Bug in student admissions website exposed children’s personal information

Published: (February 19, 2026 at 10:05 AM EST)
3 min read
Source: TechCrunch

Source: TechCrunch

A student admissions website used by families to enroll children into schools has fixed a security lapse that was exposing their personal information.

The website, Ravenna Hub, which lets parents apply and track the status of their kids’ applications across thousands of schools, was allowing any logged‑in user to access the personally identifiable data associated with any other user, including their children.

The exposed data included children’s names, dates of birth, addresses, pictures, and details about their school. Email addresses and phone numbers of parents, as well as information about children’s siblings, were also exposed.

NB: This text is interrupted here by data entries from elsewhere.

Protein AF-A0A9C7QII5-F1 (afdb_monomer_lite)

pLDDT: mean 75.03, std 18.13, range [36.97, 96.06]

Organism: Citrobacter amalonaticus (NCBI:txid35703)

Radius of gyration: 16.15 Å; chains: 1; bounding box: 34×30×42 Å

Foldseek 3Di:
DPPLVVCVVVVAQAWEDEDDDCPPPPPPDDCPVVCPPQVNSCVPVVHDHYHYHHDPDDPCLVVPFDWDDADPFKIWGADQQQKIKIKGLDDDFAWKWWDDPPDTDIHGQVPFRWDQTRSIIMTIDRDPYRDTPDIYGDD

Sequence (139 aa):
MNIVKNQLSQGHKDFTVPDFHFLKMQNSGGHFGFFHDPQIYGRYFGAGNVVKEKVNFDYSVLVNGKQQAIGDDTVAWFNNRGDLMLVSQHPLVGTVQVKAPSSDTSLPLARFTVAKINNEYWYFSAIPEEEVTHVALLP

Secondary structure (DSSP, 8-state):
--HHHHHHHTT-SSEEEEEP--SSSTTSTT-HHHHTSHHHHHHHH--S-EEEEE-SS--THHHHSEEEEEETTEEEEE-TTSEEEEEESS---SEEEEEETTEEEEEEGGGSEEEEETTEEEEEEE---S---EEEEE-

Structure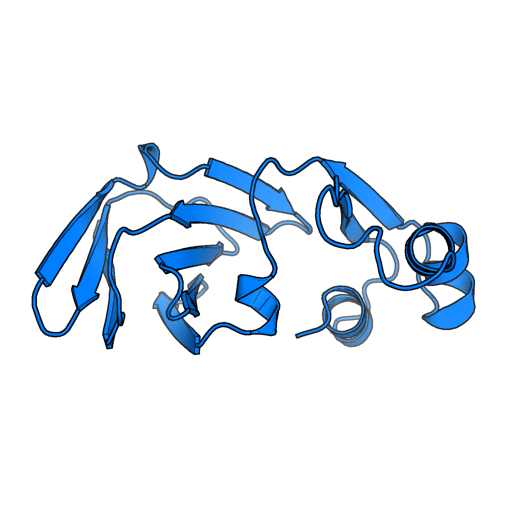 (mmCIF, N/CA/C/O backbone):
data_AF-A0A9C7QII5-F1
#
_entry.id   AF-A0A9C7QII5-F1
#
loop_
_atom_site.group_PDB
_atom_site.id
_atom_site.type_symbol
_atom_site.label_atom_id
_atom_site.label_alt_id
_atom_site.label_comp_id
_atom_site.label_asym_id
_atom_site.label_entity_id
_atom_site.label_seq_id
_atom_site.pdbx_PDB_ins_code
_atom_site.Cartn_x
_atom_site.Cartn_y
_atom_site.Cartn_z
_atom_site.occupancy
_atom_site.B_iso_or_equiv
_atom_site.auth_seq_id
_atom_site.auth_comp_id
_atom_site.auth_asym_id
_atom_site.auth_atom_id
_atom_site.pdbx_PDB_model_num
ATOM 1 N N . MET A 1 1 ? 3.436 11.655 -3.893 1.00 46.88 1 MET A N 1
ATOM 2 C CA . MET A 1 1 ? 4.655 10.971 -4.378 1.00 46.88 1 MET A CA 1
ATOM 3 C C . MET A 1 1 ? 4.431 10.571 -5.835 1.00 46.88 1 MET A C 1
ATOM 5 O O . MET A 1 1 ? 3.407 9.973 -6.117 1.00 46.88 1 MET A O 1
ATOM 9 N N . ASN A 1 2 ? 5.276 10.981 -6.789 1.00 63.19 2 ASN A N 1
ATOM 10 C CA . ASN A 1 2 ? 5.142 10.559 -8.195 1.00 63.19 2 ASN A CA 1
ATOM 11 C C . ASN A 1 2 ? 6.066 9.351 -8.399 1.00 63.19 2 ASN A C 1
ATOM 13 O O . ASN A 1 2 ? 7.278 9.524 -8.283 1.00 63.19 2 ASN A O 1
ATOM 17 N N . ILE A 1 3 ? 5.504 8.162 -8.660 1.00 62.34 3 ILE A N 1
ATOM 18 C CA . ILE A 1 3 ? 6.242 6.891 -8.826 1.00 62.34 3 ILE A CA 1
ATOM 19 C C . ILE A 1 3 ? 7.426 7.081 -9.782 1.00 62.34 3 ILE A C 1
ATOM 21 O O . ILE A 1 3 ? 8.543 6.695 -9.464 1.00 62.34 3 ILE A O 1
ATOM 25 N N . VAL A 1 4 ? 7.212 7.806 -10.882 1.00 61.94 4 VAL A N 1
ATOM 26 C CA . VAL A 1 4 ? 8.245 8.116 -11.878 1.00 61.94 4 VAL A CA 1
ATOM 27 C C . VAL A 1 4 ? 9.373 8.961 -11.290 1.00 61.94 4 VAL A C 1
ATOM 29 O O . VAL A 1 4 ? 10.540 8.631 -11.455 1.00 61.94 4 VAL A O 1
ATOM 32 N N . LYS A 1 5 ? 9.051 10.032 -10.554 1.00 64.62 5 LYS A N 1
ATOM 33 C CA . LYS A 1 5 ? 10.079 10.880 -9.923 1.00 64.62 5 LYS A CA 1
ATOM 34 C C . LYS A 1 5 ? 10.877 10.115 -8.868 1.00 64.62 5 LYS A C 1
ATOM 36 O O . LYS A 1 5 ? 12.076 10.343 -8.764 1.00 64.62 5 LYS A O 1
ATOM 41 N N . ASN A 1 6 ? 10.228 9.224 -8.115 1.00 66.12 6 ASN A N 1
ATOM 42 C CA . ASN A 1 6 ? 10.904 8.407 -7.109 1.00 66.12 6 ASN A CA 1
ATOM 43 C C . ASN A 1 6 ? 11.896 7.437 -7.769 1.00 66.12 6 ASN A C 1
ATOM 45 O O . ASN A 1 6 ? 13.077 7.457 -7.435 1.00 66.12 6 ASN A O 1
ATOM 49 N N . GLN A 1 7 ? 11.449 6.683 -8.779 1.00 70.00 7 GLN A N 1
ATOM 50 C CA . GLN A 1 7 ? 12.302 5.738 -9.512 1.00 70.00 7 GLN A CA 1
ATOM 51 C C . GLN A 1 7 ? 13.490 6.443 -10.186 1.00 70.00 7 GLN A C 1
ATOM 53 O O . GLN A 1 7 ? 14.631 6.004 -10.062 1.00 70.00 7 GLN A O 1
ATOM 58 N N . LEU A 1 8 ? 13.261 7.608 -10.799 1.00 64.19 8 LEU A N 1
ATOM 59 C CA . LEU A 1 8 ? 14.339 8.389 -11.412 1.00 64.19 8 LEU A CA 1
ATOM 60 C C . LEU A 1 8 ? 15.325 8.951 -10.384 1.00 64.19 8 LEU A C 1
ATOM 62 O O . LEU A 1 8 ? 16.525 8.975 -10.645 1.00 64.19 8 LEU A O 1
ATOM 66 N N . SER A 1 9 ? 14.849 9.376 -9.209 1.00 66.75 9 SER A N 1
ATOM 67 C CA . SER A 1 9 ? 15.733 9.837 -8.129 1.00 66.75 9 SER A CA 1
ATOM 68 C C . SER A 1 9 ? 16.596 8.716 -7.542 1.00 66.75 9 SER A C 1
ATOM 70 O O . SER A 1 9 ? 17.683 8.984 -7.042 1.00 66.75 9 SER A O 1
ATOM 72 N N . GLN A 1 10 ? 16.147 7.464 -7.670 1.00 68.06 10 GLN A N 1
ATOM 73 C CA . GLN A 1 10 ? 16.901 6.259 -7.315 1.00 68.06 10 GLN A CA 1
ATOM 74 C C . GLN A 1 10 ? 17.833 5.788 -8.449 1.00 68.06 10 GLN A C 1
ATOM 76 O O . GLN A 1 10 ? 18.524 4.784 -8.311 1.00 68.06 10 GLN A O 1
ATOM 81 N N . GLY A 1 11 ? 17.883 6.513 -9.573 1.00 71.12 11 GLY A N 1
ATOM 82 C CA . GLY A 1 11 ? 18.729 6.188 -10.722 1.00 71.12 11 GLY A CA 1
ATOM 83 C C . GLY A 1 11 ? 18.172 5.083 -11.623 1.00 71.12 11 GLY A C 1
ATOM 84 O O . GLY A 1 11 ? 18.848 4.676 -12.571 1.00 71.12 11 GLY A O 1
ATOM 85 N N . HIS A 1 12 ? 16.950 4.607 -11.372 1.00 71.12 12 HIS A N 1
ATOM 86 C CA . HIS A 1 12 ? 16.317 3.586 -12.196 1.00 71.12 12 HIS A CA 1
ATOM 87 C C . HIS A 1 12 ? 15.791 4.205 -13.489 1.00 71.12 12 HIS A C 1
ATOM 89 O O . HIS A 1 12 ? 14.984 5.136 -13.478 1.00 71.12 12 HIS A O 1
ATOM 95 N N . LYS A 1 13 ? 16.257 3.673 -14.621 1.00 60.22 13 LYS A N 1
ATOM 96 C CA . LYS A 1 13 ? 15.789 4.080 -15.952 1.00 60.22 13 LYS A CA 1
ATOM 97 C C . LYS A 1 13 ? 14.670 3.179 -16.464 1.00 60.22 13 LYS A C 1
ATOM 99 O O . LYS A 1 13 ? 13.800 3.673 -17.167 1.00 60.22 13 LYS A O 1
ATOM 104 N N . ASP A 1 14 ? 14.650 1.916 -16.054 1.00 64.81 14 ASP A N 1
ATOM 105 C CA . ASP A 1 14 ? 13.620 0.944 -16.420 1.00 64.81 14 ASP A CA 1
ATOM 106 C C . ASP A 1 14 ? 12.778 0.616 -15.185 1.00 64.81 14 ASP A C 1
ATOM 108 O O . ASP A 1 14 ? 13.325 0.257 -14.142 1.00 64.81 14 ASP A O 1
ATOM 112 N N . PHE A 1 15 ? 11.458 0.771 -15.275 1.00 63.53 15 PHE A N 1
ATOM 113 C CA . PHE A 1 15 ? 10.555 0.526 -14.148 1.00 63.53 15 PHE A CA 1
ATOM 114 C C . PHE A 1 15 ? 9.131 0.220 -14.622 1.00 63.53 15 PHE A C 1
ATOM 116 O O . PHE A 1 15 ? 8.708 0.575 -15.721 1.00 63.53 15 PHE A O 1
ATOM 123 N N . THR A 1 16 ? 8.371 -0.458 -13.774 1.00 62.12 16 THR A N 1
ATOM 124 C CA . THR A 1 16 ? 6.959 -0.772 -13.980 1.00 62.12 16 THR A CA 1
ATOM 125 C C . THR A 1 16 ? 6.092 0.303 -13.338 1.00 62.12 16 THR A C 1
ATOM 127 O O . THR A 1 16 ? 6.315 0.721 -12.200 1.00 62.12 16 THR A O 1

Florida‑based VentureEd Solutions, which develops and maintains Ravenna Hub, says on its website that it serves over a million students and processes hundreds of thousands of applications a year.

Vulnerability Details

The flaw is an insecure direct object reference (IDOR), a common security flaw that allows users to access stored information because of weak or non‑existent security controls on the concerned servers.

In practice, the bug allowed any logged‑in user to access another student’s data by modifying the unique number associated with a student’s profile using the web browser’s address bar. In Ravenna Hub, student numbers are sequential, so a user could retrieve another student’s data simply by changing the profile number by one or more digits.

When TechCrunch created a new account with test data, the web address contained a seven‑digit number. This meant there were slightly more than 1.63 million records prior to the test account that were accessible to any other user.

Response from VentureEd

TechCrunch first learned of the vulnerability on Wednesday and alerted the company. VentureEd fixed the bug the same day, but TechCrunch held the report until the fix could be verified.

Nick Laird, chief executive of VentureEd Solutions, told TechCrunch in an email that the company was able to replicate the issue and has addressed the vulnerability. Laird said the company was investigating the incident but would not commit to notifying users about the security lapse, nor confirm whether the company could check for any improper access to other users’ data. When asked if Ravenna Hub had undergone a third‑party security review, Laird declined to comment.

It is not clear who, if anyone, oversees cybersecurity at VentureEd and Ravenna Hub.

This is the latest security lapse involving simple security flaws affecting the personal information of children. In January, online mentoring site UStrive exposed the personal information of its users, many of whom are still in school.